To further investigate our research question, we narrowed the scope of our analysis specifically to the female population. We utilized a scatterplot to visually examine the correlation between female tertiary enrollment (the independent variable) and the share of female graduates in STEM (the dependent variable). Additionally, a regression line was superimposed on the plot to identify whether a global trend exists connecting educational access to STEM participation. Within this global context, we highlighted three specific countries to better situate Korea’s position: Korea, our primary subject of interest; Poland, which shares a similar enrollment rate to Korea yet exhibits higher STEM participation; and Greece, which outperforms Korea in both enrollment metrics and STEM graduation rates.

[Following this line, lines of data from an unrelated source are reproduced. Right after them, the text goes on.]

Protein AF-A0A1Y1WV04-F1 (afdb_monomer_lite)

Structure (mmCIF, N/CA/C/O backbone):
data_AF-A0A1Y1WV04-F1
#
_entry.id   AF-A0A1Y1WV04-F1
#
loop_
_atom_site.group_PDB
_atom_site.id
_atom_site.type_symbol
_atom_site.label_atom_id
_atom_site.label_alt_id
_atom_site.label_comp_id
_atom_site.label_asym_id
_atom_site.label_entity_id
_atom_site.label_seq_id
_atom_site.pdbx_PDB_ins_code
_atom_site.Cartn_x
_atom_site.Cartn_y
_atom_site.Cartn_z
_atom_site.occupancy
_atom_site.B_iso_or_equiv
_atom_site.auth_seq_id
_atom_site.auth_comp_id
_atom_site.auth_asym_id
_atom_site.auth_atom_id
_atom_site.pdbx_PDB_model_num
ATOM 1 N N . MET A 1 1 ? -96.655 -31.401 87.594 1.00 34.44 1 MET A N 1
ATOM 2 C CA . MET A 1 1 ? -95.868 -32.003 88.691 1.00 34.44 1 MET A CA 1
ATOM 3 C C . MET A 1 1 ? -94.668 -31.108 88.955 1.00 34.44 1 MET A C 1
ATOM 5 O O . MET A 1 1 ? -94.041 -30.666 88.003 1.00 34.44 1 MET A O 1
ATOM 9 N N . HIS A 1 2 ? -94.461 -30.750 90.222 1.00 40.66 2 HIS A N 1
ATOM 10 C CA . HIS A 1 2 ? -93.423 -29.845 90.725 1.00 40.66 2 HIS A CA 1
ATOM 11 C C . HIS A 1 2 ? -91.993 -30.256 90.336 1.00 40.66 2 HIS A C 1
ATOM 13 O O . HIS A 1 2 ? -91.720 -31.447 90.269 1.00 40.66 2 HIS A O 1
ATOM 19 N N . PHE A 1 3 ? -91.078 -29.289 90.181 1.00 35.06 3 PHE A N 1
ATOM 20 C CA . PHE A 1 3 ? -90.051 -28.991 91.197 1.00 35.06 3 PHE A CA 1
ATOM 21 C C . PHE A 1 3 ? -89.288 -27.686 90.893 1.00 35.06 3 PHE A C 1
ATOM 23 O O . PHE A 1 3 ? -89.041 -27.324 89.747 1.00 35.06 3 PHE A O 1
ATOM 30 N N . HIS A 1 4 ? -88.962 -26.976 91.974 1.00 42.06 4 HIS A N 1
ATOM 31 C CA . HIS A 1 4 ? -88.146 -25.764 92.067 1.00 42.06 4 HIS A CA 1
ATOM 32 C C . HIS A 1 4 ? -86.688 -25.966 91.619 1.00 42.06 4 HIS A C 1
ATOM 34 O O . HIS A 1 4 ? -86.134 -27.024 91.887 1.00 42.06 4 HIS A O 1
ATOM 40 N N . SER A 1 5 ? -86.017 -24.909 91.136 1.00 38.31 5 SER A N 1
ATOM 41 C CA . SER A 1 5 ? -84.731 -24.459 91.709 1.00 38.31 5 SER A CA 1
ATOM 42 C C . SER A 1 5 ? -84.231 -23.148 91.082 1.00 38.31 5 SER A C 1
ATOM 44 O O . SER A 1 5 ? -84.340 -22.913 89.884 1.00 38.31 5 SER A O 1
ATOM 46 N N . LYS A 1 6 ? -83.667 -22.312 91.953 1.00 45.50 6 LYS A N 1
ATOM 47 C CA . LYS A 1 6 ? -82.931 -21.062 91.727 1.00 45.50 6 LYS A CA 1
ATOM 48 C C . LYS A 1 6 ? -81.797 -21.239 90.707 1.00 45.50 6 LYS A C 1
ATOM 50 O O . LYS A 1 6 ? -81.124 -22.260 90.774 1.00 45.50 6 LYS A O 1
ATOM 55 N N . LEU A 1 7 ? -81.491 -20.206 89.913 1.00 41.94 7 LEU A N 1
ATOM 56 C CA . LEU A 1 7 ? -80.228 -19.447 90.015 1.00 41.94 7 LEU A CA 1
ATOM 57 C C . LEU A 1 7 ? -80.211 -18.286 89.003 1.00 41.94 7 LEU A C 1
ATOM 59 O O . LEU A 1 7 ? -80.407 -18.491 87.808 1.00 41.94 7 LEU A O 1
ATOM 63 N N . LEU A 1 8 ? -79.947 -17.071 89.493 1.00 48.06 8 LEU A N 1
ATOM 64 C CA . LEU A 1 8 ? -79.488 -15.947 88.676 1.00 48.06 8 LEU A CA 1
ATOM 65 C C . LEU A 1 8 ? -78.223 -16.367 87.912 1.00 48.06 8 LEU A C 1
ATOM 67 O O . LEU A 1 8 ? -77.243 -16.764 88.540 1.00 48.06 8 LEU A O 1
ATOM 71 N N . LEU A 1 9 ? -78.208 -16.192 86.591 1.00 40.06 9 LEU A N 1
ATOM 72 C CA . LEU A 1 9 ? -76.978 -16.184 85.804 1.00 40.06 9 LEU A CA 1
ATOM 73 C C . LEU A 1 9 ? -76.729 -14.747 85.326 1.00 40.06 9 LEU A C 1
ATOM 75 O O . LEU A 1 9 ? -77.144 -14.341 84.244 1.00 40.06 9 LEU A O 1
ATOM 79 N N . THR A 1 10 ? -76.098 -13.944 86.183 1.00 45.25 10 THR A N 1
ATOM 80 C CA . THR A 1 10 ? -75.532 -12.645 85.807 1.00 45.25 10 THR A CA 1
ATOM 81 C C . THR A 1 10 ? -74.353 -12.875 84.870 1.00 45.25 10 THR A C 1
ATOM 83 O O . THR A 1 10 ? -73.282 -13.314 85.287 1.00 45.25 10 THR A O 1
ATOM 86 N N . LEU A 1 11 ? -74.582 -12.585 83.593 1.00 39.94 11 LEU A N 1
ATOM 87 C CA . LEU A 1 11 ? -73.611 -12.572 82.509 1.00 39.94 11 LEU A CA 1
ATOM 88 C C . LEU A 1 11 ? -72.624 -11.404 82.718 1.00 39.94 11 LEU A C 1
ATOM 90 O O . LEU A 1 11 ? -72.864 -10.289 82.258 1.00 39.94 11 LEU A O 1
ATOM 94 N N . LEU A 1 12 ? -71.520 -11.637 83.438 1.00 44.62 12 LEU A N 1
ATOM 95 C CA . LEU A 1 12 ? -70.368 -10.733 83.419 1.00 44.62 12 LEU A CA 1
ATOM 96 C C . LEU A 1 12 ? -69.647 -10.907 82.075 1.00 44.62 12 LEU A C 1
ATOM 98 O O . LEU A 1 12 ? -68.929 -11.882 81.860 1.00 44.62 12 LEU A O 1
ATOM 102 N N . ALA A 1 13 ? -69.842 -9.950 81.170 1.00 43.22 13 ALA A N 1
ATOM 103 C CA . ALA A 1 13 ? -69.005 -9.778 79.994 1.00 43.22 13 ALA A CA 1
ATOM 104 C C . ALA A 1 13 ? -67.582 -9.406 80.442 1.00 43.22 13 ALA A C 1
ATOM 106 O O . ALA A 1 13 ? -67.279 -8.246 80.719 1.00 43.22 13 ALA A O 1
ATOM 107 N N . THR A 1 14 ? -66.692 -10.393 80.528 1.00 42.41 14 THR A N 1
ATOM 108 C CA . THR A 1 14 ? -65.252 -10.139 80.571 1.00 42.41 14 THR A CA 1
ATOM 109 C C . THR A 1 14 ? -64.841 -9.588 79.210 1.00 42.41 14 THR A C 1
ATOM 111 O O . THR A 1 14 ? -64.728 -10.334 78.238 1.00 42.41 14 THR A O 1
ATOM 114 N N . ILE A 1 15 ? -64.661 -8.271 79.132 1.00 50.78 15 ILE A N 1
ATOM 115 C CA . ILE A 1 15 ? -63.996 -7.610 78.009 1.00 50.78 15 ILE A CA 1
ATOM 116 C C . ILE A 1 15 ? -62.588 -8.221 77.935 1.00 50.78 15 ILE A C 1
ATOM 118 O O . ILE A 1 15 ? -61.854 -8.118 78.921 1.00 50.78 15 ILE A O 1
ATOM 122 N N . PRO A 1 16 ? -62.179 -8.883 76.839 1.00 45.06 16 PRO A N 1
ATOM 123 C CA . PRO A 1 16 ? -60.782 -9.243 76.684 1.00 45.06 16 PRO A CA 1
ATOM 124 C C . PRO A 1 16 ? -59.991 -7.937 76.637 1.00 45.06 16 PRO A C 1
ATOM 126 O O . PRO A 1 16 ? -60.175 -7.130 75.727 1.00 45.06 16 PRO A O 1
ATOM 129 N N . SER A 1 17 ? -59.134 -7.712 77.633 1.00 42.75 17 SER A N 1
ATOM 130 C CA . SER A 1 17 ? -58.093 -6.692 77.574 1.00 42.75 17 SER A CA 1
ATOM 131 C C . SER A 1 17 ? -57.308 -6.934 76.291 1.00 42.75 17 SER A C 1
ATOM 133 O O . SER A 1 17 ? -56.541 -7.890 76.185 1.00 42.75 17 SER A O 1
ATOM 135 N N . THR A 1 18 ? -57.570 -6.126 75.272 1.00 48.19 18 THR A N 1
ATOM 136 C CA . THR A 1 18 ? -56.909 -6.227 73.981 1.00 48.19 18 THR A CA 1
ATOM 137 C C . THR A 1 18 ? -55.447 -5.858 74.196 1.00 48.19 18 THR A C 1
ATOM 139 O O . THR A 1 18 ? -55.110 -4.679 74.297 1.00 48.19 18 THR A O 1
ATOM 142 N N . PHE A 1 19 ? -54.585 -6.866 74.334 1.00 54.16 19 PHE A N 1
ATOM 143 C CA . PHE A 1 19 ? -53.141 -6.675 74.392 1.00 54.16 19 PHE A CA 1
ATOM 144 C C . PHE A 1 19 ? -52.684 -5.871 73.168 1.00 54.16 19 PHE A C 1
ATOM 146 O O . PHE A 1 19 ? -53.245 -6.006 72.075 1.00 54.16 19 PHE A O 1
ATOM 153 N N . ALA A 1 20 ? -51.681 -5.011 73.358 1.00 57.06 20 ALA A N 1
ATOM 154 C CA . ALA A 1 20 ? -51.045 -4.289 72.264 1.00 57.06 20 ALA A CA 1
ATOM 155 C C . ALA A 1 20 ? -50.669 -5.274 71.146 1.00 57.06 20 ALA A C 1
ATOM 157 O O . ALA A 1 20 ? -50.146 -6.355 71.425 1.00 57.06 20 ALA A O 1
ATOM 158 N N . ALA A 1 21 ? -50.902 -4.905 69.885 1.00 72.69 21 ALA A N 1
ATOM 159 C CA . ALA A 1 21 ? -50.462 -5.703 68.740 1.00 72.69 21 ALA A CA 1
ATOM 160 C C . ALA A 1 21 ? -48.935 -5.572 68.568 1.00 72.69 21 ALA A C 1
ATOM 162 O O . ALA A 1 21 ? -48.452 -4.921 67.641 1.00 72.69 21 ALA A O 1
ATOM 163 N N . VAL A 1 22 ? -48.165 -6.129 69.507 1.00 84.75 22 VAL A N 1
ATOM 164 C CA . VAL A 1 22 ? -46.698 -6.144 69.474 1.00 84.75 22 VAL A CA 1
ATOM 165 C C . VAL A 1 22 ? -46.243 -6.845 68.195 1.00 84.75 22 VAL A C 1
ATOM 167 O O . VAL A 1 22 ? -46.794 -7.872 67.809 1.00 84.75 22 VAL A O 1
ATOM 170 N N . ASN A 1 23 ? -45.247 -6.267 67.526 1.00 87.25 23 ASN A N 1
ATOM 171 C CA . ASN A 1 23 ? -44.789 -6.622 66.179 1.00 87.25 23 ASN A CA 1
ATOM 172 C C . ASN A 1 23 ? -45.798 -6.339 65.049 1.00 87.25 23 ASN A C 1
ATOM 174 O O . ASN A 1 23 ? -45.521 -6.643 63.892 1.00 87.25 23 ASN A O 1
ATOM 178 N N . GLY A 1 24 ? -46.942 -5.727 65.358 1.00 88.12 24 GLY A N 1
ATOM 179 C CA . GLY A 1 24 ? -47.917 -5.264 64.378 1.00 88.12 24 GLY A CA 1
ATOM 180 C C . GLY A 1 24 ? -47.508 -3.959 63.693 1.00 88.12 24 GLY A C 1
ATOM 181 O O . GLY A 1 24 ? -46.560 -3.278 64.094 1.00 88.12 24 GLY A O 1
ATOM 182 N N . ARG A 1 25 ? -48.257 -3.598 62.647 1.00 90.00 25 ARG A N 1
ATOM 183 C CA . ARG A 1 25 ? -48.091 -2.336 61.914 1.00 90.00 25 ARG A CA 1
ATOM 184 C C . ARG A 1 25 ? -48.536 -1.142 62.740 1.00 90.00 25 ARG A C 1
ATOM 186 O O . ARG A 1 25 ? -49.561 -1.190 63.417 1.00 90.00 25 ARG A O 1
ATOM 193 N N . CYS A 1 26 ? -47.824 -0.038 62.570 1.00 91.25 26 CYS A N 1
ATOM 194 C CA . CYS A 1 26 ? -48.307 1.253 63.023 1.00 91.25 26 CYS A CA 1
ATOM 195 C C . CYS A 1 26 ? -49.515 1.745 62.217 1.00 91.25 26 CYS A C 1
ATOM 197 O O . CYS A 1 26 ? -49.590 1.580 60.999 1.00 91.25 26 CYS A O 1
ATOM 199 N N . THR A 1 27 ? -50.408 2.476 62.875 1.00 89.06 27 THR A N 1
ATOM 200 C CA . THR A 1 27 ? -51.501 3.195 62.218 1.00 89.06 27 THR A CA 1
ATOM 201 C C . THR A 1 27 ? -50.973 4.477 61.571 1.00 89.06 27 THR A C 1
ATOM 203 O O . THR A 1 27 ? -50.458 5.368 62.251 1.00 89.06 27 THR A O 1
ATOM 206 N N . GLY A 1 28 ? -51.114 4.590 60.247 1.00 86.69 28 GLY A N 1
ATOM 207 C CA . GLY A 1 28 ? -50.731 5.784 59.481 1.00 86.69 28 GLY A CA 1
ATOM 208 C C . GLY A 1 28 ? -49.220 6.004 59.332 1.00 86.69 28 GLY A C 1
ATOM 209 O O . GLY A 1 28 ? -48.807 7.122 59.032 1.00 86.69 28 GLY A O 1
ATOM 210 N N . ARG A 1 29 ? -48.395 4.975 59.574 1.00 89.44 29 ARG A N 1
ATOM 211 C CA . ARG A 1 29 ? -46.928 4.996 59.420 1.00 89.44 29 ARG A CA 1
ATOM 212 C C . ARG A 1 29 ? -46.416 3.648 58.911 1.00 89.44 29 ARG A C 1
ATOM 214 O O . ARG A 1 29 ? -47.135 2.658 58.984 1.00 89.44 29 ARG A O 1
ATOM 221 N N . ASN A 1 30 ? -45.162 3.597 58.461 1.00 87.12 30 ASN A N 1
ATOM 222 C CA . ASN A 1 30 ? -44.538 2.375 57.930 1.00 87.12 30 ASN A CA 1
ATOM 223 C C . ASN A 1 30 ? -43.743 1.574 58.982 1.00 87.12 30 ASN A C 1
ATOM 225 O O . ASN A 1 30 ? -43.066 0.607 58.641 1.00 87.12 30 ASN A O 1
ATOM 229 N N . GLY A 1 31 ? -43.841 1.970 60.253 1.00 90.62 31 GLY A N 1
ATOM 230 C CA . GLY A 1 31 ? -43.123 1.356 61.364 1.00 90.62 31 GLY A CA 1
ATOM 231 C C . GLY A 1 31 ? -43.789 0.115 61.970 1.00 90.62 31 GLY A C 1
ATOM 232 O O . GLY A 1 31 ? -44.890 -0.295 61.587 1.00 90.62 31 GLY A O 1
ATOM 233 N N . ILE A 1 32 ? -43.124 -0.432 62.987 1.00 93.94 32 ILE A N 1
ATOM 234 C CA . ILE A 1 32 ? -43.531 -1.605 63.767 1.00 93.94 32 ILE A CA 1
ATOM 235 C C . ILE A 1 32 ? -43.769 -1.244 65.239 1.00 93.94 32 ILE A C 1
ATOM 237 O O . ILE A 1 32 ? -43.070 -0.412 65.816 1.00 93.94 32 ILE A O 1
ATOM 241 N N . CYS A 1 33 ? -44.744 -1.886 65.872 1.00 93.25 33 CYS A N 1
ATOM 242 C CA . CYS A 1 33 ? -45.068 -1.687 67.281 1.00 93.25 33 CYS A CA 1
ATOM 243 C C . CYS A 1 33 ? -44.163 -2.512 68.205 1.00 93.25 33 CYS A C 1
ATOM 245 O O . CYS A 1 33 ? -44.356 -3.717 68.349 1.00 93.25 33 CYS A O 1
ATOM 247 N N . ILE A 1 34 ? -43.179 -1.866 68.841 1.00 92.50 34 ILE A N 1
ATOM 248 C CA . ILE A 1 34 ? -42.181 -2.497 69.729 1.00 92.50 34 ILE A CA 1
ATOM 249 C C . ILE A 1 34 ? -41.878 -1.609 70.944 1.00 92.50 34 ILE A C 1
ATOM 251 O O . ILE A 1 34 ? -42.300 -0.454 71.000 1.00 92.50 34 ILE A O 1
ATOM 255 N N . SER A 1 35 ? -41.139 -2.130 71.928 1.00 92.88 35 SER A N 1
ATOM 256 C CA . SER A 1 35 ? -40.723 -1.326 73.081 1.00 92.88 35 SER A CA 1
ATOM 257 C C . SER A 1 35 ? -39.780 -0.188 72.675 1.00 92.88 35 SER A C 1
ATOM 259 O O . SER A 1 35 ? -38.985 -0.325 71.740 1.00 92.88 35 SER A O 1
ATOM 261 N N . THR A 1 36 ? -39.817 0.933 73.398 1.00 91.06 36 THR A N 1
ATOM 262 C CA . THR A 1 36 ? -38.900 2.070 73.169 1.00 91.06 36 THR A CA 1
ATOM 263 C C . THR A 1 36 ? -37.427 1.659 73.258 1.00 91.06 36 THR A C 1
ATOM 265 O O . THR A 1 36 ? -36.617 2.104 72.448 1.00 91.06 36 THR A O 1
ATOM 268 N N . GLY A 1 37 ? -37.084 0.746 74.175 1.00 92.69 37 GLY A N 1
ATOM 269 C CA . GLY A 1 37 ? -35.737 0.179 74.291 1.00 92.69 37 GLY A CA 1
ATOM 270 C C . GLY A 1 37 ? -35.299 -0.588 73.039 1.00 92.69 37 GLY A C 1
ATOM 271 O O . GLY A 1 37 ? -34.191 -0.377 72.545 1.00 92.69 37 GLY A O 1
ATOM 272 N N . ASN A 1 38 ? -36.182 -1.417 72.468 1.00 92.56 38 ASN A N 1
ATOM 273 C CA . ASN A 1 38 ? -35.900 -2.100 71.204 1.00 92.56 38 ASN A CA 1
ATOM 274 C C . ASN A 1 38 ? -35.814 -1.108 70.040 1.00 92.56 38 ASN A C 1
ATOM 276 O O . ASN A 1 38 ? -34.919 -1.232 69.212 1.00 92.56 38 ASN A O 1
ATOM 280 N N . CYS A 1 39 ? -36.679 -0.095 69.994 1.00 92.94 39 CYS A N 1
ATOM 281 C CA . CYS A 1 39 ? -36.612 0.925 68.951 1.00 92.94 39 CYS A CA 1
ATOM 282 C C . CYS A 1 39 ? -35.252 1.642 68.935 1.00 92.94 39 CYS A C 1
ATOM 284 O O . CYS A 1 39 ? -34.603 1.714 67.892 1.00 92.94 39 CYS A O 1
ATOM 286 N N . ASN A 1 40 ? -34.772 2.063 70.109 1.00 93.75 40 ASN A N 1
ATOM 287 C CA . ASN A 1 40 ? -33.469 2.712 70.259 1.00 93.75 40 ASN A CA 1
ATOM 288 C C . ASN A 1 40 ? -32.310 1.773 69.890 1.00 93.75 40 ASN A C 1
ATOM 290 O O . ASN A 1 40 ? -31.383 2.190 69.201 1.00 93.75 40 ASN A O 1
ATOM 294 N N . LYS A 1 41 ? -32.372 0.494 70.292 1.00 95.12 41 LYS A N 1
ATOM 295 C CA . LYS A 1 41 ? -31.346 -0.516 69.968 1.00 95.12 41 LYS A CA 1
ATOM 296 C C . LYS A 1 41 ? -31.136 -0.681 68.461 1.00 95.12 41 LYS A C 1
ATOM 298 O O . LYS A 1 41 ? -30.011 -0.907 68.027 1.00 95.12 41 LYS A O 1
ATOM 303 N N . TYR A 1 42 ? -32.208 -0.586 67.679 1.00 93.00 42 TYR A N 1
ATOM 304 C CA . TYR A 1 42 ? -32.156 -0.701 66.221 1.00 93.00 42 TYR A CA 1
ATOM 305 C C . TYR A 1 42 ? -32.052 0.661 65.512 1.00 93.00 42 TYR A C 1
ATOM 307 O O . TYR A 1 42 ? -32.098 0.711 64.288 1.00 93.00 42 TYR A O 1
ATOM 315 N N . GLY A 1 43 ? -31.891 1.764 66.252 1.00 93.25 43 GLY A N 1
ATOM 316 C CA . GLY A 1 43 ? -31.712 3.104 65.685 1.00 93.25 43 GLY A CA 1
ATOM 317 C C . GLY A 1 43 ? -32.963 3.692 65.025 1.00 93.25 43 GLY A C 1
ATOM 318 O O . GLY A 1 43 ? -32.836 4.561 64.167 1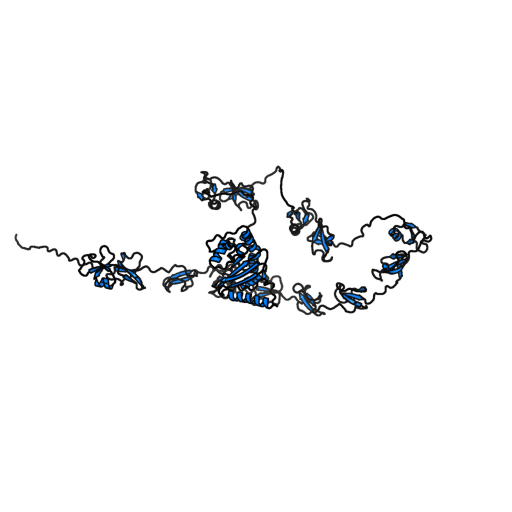.00 93.25 43 GLY A O 1
ATOM 319 N N . GLY A 1 44 ? -34.156 3.211 65.382 1.00 92.19 44 GLY A N 1
ATOM 320 C CA . GLY A 1 44 ? -35.422 3.741 64.875 1.00 92.19 44 GLY A CA 1
ATOM 321 C C . GLY A 1 44 ? -35.931 4.958 65.650 1.00 92.19 44 GLY A C 1
ATOM 322 O O . GLY A 1 44 ? -35.433 5.307 66.718 1.00 92.19 44 GLY A O 1
ATOM 323 N N . THR A 1 45 ? -36.974 5.597 65.120 1.00 94.38 45 THR A N 1
ATOM 324 C CA . THR A 1 45 ? -37.674 6.728 65.754 1.00 94.38 45 THR A CA 1
ATOM 325 C C . THR A 1 45 ? -39.046 6.287 66.252 1.00 94.38 45 THR A C 1
ATOM 327 O O . THR A 1 45 ? -39.815 5.718 65.477 1.00 94.38 45 THR A O 1
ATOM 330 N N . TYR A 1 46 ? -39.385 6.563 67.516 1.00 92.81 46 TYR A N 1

# Data Processing for Figure 2
# Data Cleaning
clean_enroll_female <- df_enroll_female %>%
select(Code = `Country Code`, Name = `Country Name`, Enroll_Female = `2023`) %>%
filter(!is.na(Enroll_Female)) %>%
filter(!Name %in% remove_list)
# Filter STEM Data for Female Graduates
clean_stem_female <- clean_stem_both %>%
filter(Sex == "Female")
# Data Merging & Defining Highlight Groups
merged_female <- inner_join(clean_enroll_female, clean_stem_female, by = "Code") %>%
mutate(
Highlight = case_when(
Code %in% c("KOR", "POL", "GRC") ~ "Focus Country",
TRUE ~ "Others"
)
)
# Visualization Figure 2
p2 <- ggplot(merged_female, aes(x = Enroll_Female, y = STEM_Rate)) +
geom_smooth(method = "lm", color = "darkgray", fill = "lightgray", alpha = 0.5) +
# Configure Point Color and Size
geom_point(aes(color = Highlight, size = Highlight), alpha = 0.8) +
scale_color_manual(values = c("Focus Country" = "#7B1FA2", "Others" = "#FF9999")) +
scale_size_manual(values = c("Focus Country" = 4, "Others" = 2.5)) +
# Labeling for Focus Countries
geom_text_repel(data = subset(merged_female, Highlight == "Focus Country"),
aes(label = Name),
size = 5, fontface = "bold", box.padding = 0.5, color = "black") +
labs(title = "Female Tertiary Enrollment vs. Female STEM Share (2023)",
subtitle = "Highlight: Korea, Poland, Greece vs. Global Trend",
x = "Female Tertiary Enrollment Rate (% Gross)",
y = "Share of Female Graduates in STEM (%)",
caption = "Data Source: World Bank & OECD",
color = "Group", size = "Group") +
theme_minimal() +
theme(legend.position = "bottom")
p2
The resulting plot displays a slight positive trend, indicated by the upward slope of the regression line, which suggests that higher female education levels are generally associated with an increase in STEM graduates. However, the correlation is relatively weak, as evidenced by the wide distribution of data points around the line; this variance implies that educational access alone does not guarantee high STEM participation. Most notably, Korea lies significantly below the regression line compared to its peers with similar educational attainment. This marked discrepancy highlights a specific underperformance in STEM integration despite high enrollment rates, explicitly justifying the need for the subsequent focused comparison with Poland and Greece to uncover the underlying structural causes.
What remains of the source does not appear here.